Required work
A verbatim transcript of the data that follows, free of images, is the expected result.

Records supplied
══════════

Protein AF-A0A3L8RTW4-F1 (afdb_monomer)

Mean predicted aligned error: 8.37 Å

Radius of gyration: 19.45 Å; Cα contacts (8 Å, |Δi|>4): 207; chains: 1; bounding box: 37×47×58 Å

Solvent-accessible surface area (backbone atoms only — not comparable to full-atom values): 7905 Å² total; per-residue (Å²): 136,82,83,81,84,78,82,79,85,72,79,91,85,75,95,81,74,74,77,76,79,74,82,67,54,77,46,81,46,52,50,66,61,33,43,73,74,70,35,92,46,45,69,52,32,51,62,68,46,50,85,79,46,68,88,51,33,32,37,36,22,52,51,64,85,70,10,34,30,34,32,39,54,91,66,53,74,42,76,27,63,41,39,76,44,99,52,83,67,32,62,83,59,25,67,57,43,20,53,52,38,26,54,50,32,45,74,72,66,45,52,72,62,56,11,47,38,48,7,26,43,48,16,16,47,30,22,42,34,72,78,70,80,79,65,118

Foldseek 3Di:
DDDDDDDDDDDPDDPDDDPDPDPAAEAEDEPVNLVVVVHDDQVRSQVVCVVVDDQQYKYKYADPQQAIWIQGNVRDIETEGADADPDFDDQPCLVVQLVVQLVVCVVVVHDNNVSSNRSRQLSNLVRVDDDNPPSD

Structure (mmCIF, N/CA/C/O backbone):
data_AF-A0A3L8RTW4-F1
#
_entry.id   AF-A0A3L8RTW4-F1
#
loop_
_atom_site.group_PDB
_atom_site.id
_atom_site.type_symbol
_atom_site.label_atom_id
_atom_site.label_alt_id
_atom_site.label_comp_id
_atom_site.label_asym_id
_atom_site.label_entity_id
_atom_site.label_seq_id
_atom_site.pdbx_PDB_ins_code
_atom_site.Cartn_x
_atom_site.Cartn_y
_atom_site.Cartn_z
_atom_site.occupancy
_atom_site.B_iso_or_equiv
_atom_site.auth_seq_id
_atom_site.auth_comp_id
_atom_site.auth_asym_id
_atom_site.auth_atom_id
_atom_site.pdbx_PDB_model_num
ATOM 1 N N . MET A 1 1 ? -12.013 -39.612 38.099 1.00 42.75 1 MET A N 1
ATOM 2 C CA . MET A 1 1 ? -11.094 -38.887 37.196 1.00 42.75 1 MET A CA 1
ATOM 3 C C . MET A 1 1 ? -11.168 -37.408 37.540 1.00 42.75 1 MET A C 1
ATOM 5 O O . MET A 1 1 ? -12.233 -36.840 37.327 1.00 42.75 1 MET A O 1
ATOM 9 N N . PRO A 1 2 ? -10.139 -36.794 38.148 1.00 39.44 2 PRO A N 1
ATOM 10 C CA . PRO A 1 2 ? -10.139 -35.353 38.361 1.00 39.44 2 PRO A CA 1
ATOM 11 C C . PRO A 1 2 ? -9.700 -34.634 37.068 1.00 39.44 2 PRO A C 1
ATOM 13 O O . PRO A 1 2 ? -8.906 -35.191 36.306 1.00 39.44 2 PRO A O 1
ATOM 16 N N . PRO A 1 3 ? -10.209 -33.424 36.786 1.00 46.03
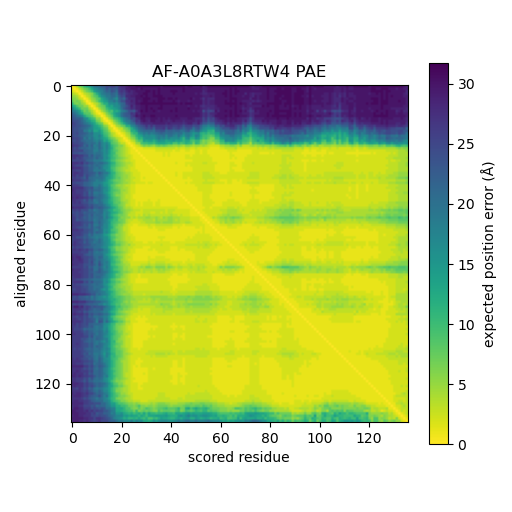 3 PRO A N 1
ATOM 17 C CA . PRO A 1 3 ? -9.797 -32.650 35.622 1.00 46.03 3 PRO A CA 1
ATOM 18 C C . PRO A 1 3 ? -8.370 -32.113 35.801 1.00 46.03 3 PRO A C 1
ATOM 20 O O . PRO A 1 3 ? -7.985 -31.661 36.880 1.00 46.03 3 PRO A O 1
ATOM 23 N N . GLY A 1 4 ? -7.580 -32.196 34.728 1.00 42.53 4 GLY A N 1
ATOM 24 C CA . GLY A 1 4 ? -6.169 -31.820 34.707 1.00 42.53 4 GLY A CA 1
ATOM 25 C C . GLY A 1 4 ? -5.938 -30.348 35.051 1.00 42.53 4 GLY A C 1
ATOM 26 O O . GLY A 1 4 ? -6.550 -29.450 34.474 1.00 42.53 4 GLY A O 1
ATOM 27 N N . HIS A 1 5 ? -5.016 -30.113 35.983 1.00 43.16 5 HIS A N 1
ATOM 28 C CA . HIS A 1 5 ? -4.412 -28.810 36.231 1.00 43.16 5 HIS A CA 1
ATOM 29 C C . HIS A 1 5 ? -3.713 -28.309 34.958 1.00 43.16 5 HIS A C 1
ATOM 31 O O . HIS A 1 5 ? -2.719 -28.888 34.527 1.00 43.16 5 HIS A O 1
ATOM 37 N N . ARG A 1 6 ? -4.193 -27.203 34.380 1.00 48.66 6 ARG A N 1
ATOM 38 C CA . ARG A 1 6 ? -3.344 -26.340 33.550 1.00 48.66 6 ARG A CA 1
ATOM 39 C C . ARG A 1 6 ? -2.611 -25.399 34.497 1.00 48.66 6 ARG A C 1
ATOM 41 O O . ARG A 1 6 ? -3.235 -24.554 35.132 1.00 48.66 6 ARG A O 1
ATOM 48 N N . SER A 1 7 ? -1.303 -25.580 34.626 1.00 42.62 7 SER A N 1
ATOM 49 C CA . SER A 1 7 ? -0.436 -24.667 35.362 1.00 42.62 7 SER A CA 1
ATOM 50 C C . SER A 1 7 ? -0.386 -23.323 34.636 1.00 42.62 7 SER A C 1
ATOM 52 O O . SER A 1 7 ? 0.117 -23.219 33.518 1.00 42.62 7 SER A O 1
ATOM 54 N N . ASN A 1 8 ? -0.928 -22.291 35.278 1.00 43.47 8 ASN A N 1
ATOM 55 C CA . ASN A 1 8 ? -0.807 -20.907 34.846 1.00 43.47 8 ASN A CA 1
ATOM 56 C C . ASN A 1 8 ? 0.623 -20.446 35.177 1.00 43.47 8 ASN A C 1
ATOM 58 O O . ASN A 1 8 ? 0.923 -20.135 36.328 1.00 43.47 8 ASN A O 1
ATOM 62 N N . HIS A 1 9 ? 1.535 -20.462 34.203 1.00 41.91 9 HIS A N 1
ATOM 63 C CA . HIS A 1 9 ? 2.869 -19.885 34.386 1.00 41.91 9 HIS A CA 1
ATOM 64 C C . HIS A 1 9 ? 2.769 -18.356 34.326 1.00 41.91 9 HIS A C 1
ATOM 66 O O . HIS A 1 9 ? 2.814 -17.752 33.258 1.00 41.91 9 HIS A O 1
ATOM 72 N N . THR A 1 10 ? 2.606 -17.730 35.489 1.00 40.97 10 THR A N 1
ATOM 73 C CA . THR A 1 10 ? 2.751 -16.283 35.673 1.00 40.97 10 THR A CA 1
ATOM 74 C C . THR A 1 10 ? 4.228 -15.932 35.836 1.00 40.97 10 THR A C 1
ATOM 76 O O . THR A 1 10 ? 4.895 -16.470 36.721 1.00 40.97 10 THR A O 1
ATOM 79 N N . TRP A 1 11 ? 4.736 -15.019 35.006 1.00 46.28 11 TRP A N 1
ATOM 80 C CA . TRP A 1 11 ? 6.057 -14.413 35.185 1.00 46.28 11 TRP A CA 1
ATOM 81 C C . TRP A 1 11 ? 6.074 -13.582 36.479 1.00 46.28 11 TRP A C 1
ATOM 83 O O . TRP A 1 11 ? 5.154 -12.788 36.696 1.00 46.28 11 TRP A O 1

══════════

Response
Protein AF-A0A3L8RTW4-F1 (afdb_monomer)

Mean predicted aligned error: 8.37 Å

Radius of gyration: 19.45 Å; Cα contacts (8 Å, |Δi|>4): 207; chains: 1; bounding box: 37×47×58 Å

Solvent-accessible surface area (backbone atoms only — not comparable to full-atom values): 7905 Å² total; per-residue (Å²): 136,82,83,81,84,78,82,79,85,72,79,91,85,75,95,81,74,74,77,76,79,74,82,67,54,77,46,81,46,52,50,66,61,33,43,73,74,70,35,92,46,45,69,52,32,51,62,68,46,50,85,79,46,68,88,51,33,32,37,36,22,52,51,64,85,70,10,34,30,34,32,39,54,91,66,53,74,42,76,27,63,41,39,76,44,99,52,83,67,32,62,83,59,25,67,57,43,20,53,52,38,26,54,50,32,45,74,72,66,45,52,72,62,56,11,47,38,48,7,26,43,48,16,16,47,30,22,42,34,72,78,70,80,79,65,118

Foldseek 3Di:
DDDDDDDDDDDPDDPDDDPDPDPAAEAEDEPVNLVVVVHDDQVRSQVVCVVVDDQQYKYKYADPQQAIWIQGNVRDIETEGADADPDFDDQPCLVVQLVVQLVVCVVVVHDNNVSSNRSRQLSNLVRVDDDNPPSD

Structure (mmCIF, N/CA/C/O backbone):
data_AF-A0A3L8RTW4-F1
#
_entry.id   AF-A0A3L8RTW4-F1
#
loop_
_atom_site.group_PDB
_atom_site.id
_atom_site.type_symbol
_atom_site.label_atom_id
_atom_site.label_alt_id
_atom_site.label_comp_id
_atom_site.label_asym_id
_atom_site.label_entity_id
_atom_site.label_seq_id
_atom_site.pdbx_PDB_ins_code
_atom_site.Cartn_x
_atom_site.Cartn_y
_atom_site.Cartn_z
_atom_site.occupancy
_atom_site.B_iso_or_equiv
_atom_site.auth_seq_id
_atom_site.auth_comp_id
_atom_site.auth_asym_id
_atom_site.auth_atom_id
_atom_site.pdbx_PDB_model_num
ATOM 1 N N . MET A 1 1 ? -12.013 -39.612 38.099 1.00 42.75 1 MET A N 1
ATOM 2 C CA . MET A 1 1 ? -11.094 -38.887 37.196 1.00 42.75 1 MET A CA 1
ATOM 3 C C . MET A 1 1 ? -11.168 -37.408 37.540 1.00 42.75 1 MET A C 1
ATOM 5 O O . MET A 1 1 ? -12.233 -36.840 37.327 1.00 42.75 1 MET A O 1
ATOM 9 N N . PRO A 1 2 ? -10.139 -36.794 38.148 1.00 39.44 2 PRO A N 1
ATOM 10 C CA . PRO A 1 2 ? -10.139 -35.353 38.361 1.00 39.44 2 PRO A CA 1
ATOM 11 C C . PRO A 1 2 ? -9.700 -34.634 37.068 1.00 39.44 2 PRO A C 1
ATOM 13 O O . PRO A 1 2 ? -8.906 -35.191 36.306 1.00 39.44 2 PRO A O 1
ATOM 16 N N . PRO A 1 3 ? -10.209 -33.424 36.786 1.00 46.03
 3 PRO A N 1
ATOM 17 C CA . PRO A 1 3 ? -9.797 -32.650 35.622 1.00 46.03 3 PRO A CA 1
ATOM 18 C C . PRO A 1 3 ? -8.370 -32.113 35.801 1.00 46.03 3 PRO A C 1
ATOM 20 O O . PRO A 1 3 ? -7.985 -31.661 36.880 1.00 46.03 3 PRO A O 1
ATOM 23 N N . GLY A 1 4 ? -7.580 -32.196 34.728 1.00 42.53 4 GLY A N 1
ATOM 24 C CA . GLY A 1 4 ? -6.169 -31.820 34.707 1.00 42.53 4 GLY A CA 1
ATOM 25 C C . GLY A 1 4 ? -5.938 -30.348 35.051 1.00 42.53 4 GLY A C 1
ATOM 26 O O . GLY A 1 4 ? -6.550 -29.450 34.474 1.00 42.53 4 GLY A O 1
ATOM 27 N N . HIS A 1 5 ? -5.016 -30.113 35.983 1.00 43.16 5 HIS A N 1
ATOM 28 C CA . HIS A 1 5 ? -4.412 -28.810 36.231 1.00 43.16 5 HIS A CA 1
ATOM 29 C C . HIS A 1 5 ? -3.713 -28.309 34.958 1.00 43.16 5 HIS A C 1
ATOM 31 O O . HIS A 1 5 ? -2.719 -28.888 34.527 1.00 43.16 5 HIS A O 1
ATOM 37 N N . ARG A 1 6 ? -4.193 -27.203 34.380 1.00 48.66 6 ARG A N 1
ATOM 38 C CA . ARG A 1 6 ? -3.344 -26.340 33.550 1.00 48.66 6 ARG A CA 1
ATOM 39 C C . ARG A 1 6 ? -2.611 -25.399 34.497 1.00 48.66 6 ARG A C 1
ATOM 41 O O . ARG A 1 6 ? -3.235 -24.554 35.132 1.00 48.66 6 ARG A O 1
ATOM 48 N N . SER A 1 7 ? -1.303 -25.580 34.626 1.00 42.62 7 SER A N 1
ATOM 49 C CA . SER A 1 7 ? -0.436 -24.667 35.362 1.00 42.62 7 SER A CA 1
ATOM 50 C C . SER A 1 7 ? -0.386 -23.323 34.636 1.00 42.62 7 SER A C 1
ATOM 52 O O . SER A 1 7 ? 0.117 -23.219 33.518 1.00 42.62 7 SER A O 1
ATOM 54 N N . ASN A 1 8 ? -0.928 -22.291 35.278 1.00 43.47 8 ASN A N 1
ATOM 55 C CA . ASN A 1 8 ? -0.807 -20.907 34.846 1.00 43.47 8 ASN A CA 1
ATOM 56 C C . ASN A 1 8 ? 0.623 -20.446 35.177 1.00 43.47 8 ASN A C 1
ATOM 58 O O . ASN A 1 8 ? 0.923 -20.135 36.328 1.00 43.47 8 ASN A O 1
ATOM 62 N N . HIS A 1 9 ? 1.535 -20.462 34.203 1.00 41.91 9 HIS A N 1
ATOM 63 C CA . HIS A 1 9 ? 2.869 -19.885 34.386 1.00 41.91 9 HIS A CA 1
ATOM 64 C C . HIS A 1 9 ? 2.769 -18.356 34.326 1.00 41.91 9 HIS A C 1
ATOM 66 O O . HIS A 1 9 ? 2.814 -17.752 33.258 1.00 41.91 9 HIS A O 1
ATOM 72 N N . THR A 1 10 ? 2.606 -17.730 35.489 1.00 40.97 10 THR A N 1
ATOM 73 C CA . THR A 1 10 ? 2.751 -16.283 35.673 1.00 40.97 10 THR A CA 1
ATOM 74 C C . THR A 1 10 ? 4.228 -15.932 35.836 1.00 40.97 10 THR A C 1
ATOM 76 O O . THR A 1 10 ? 4.895 -16.470 36.721 1.00 40.97 10 THR A O 1
ATOM 79 N N . TRP A 1 11 ? 4.736 -15.019 35.006 1.00 46.28 11 TRP A N 1
ATOM 80 C CA . TRP A 1 11 ? 6.057 -14.413 35.185 1.00 46.28 11 TRP A CA 1
ATOM 81 C C . TRP A 1 11 ? 6.074 -13.582 36.479 1.00 46.28 11 TRP A C 1
ATOM 83 O O . TRP A 1 11 ? 5.154 -12.788 36.696 1.00 46.28 11 TRP A O 1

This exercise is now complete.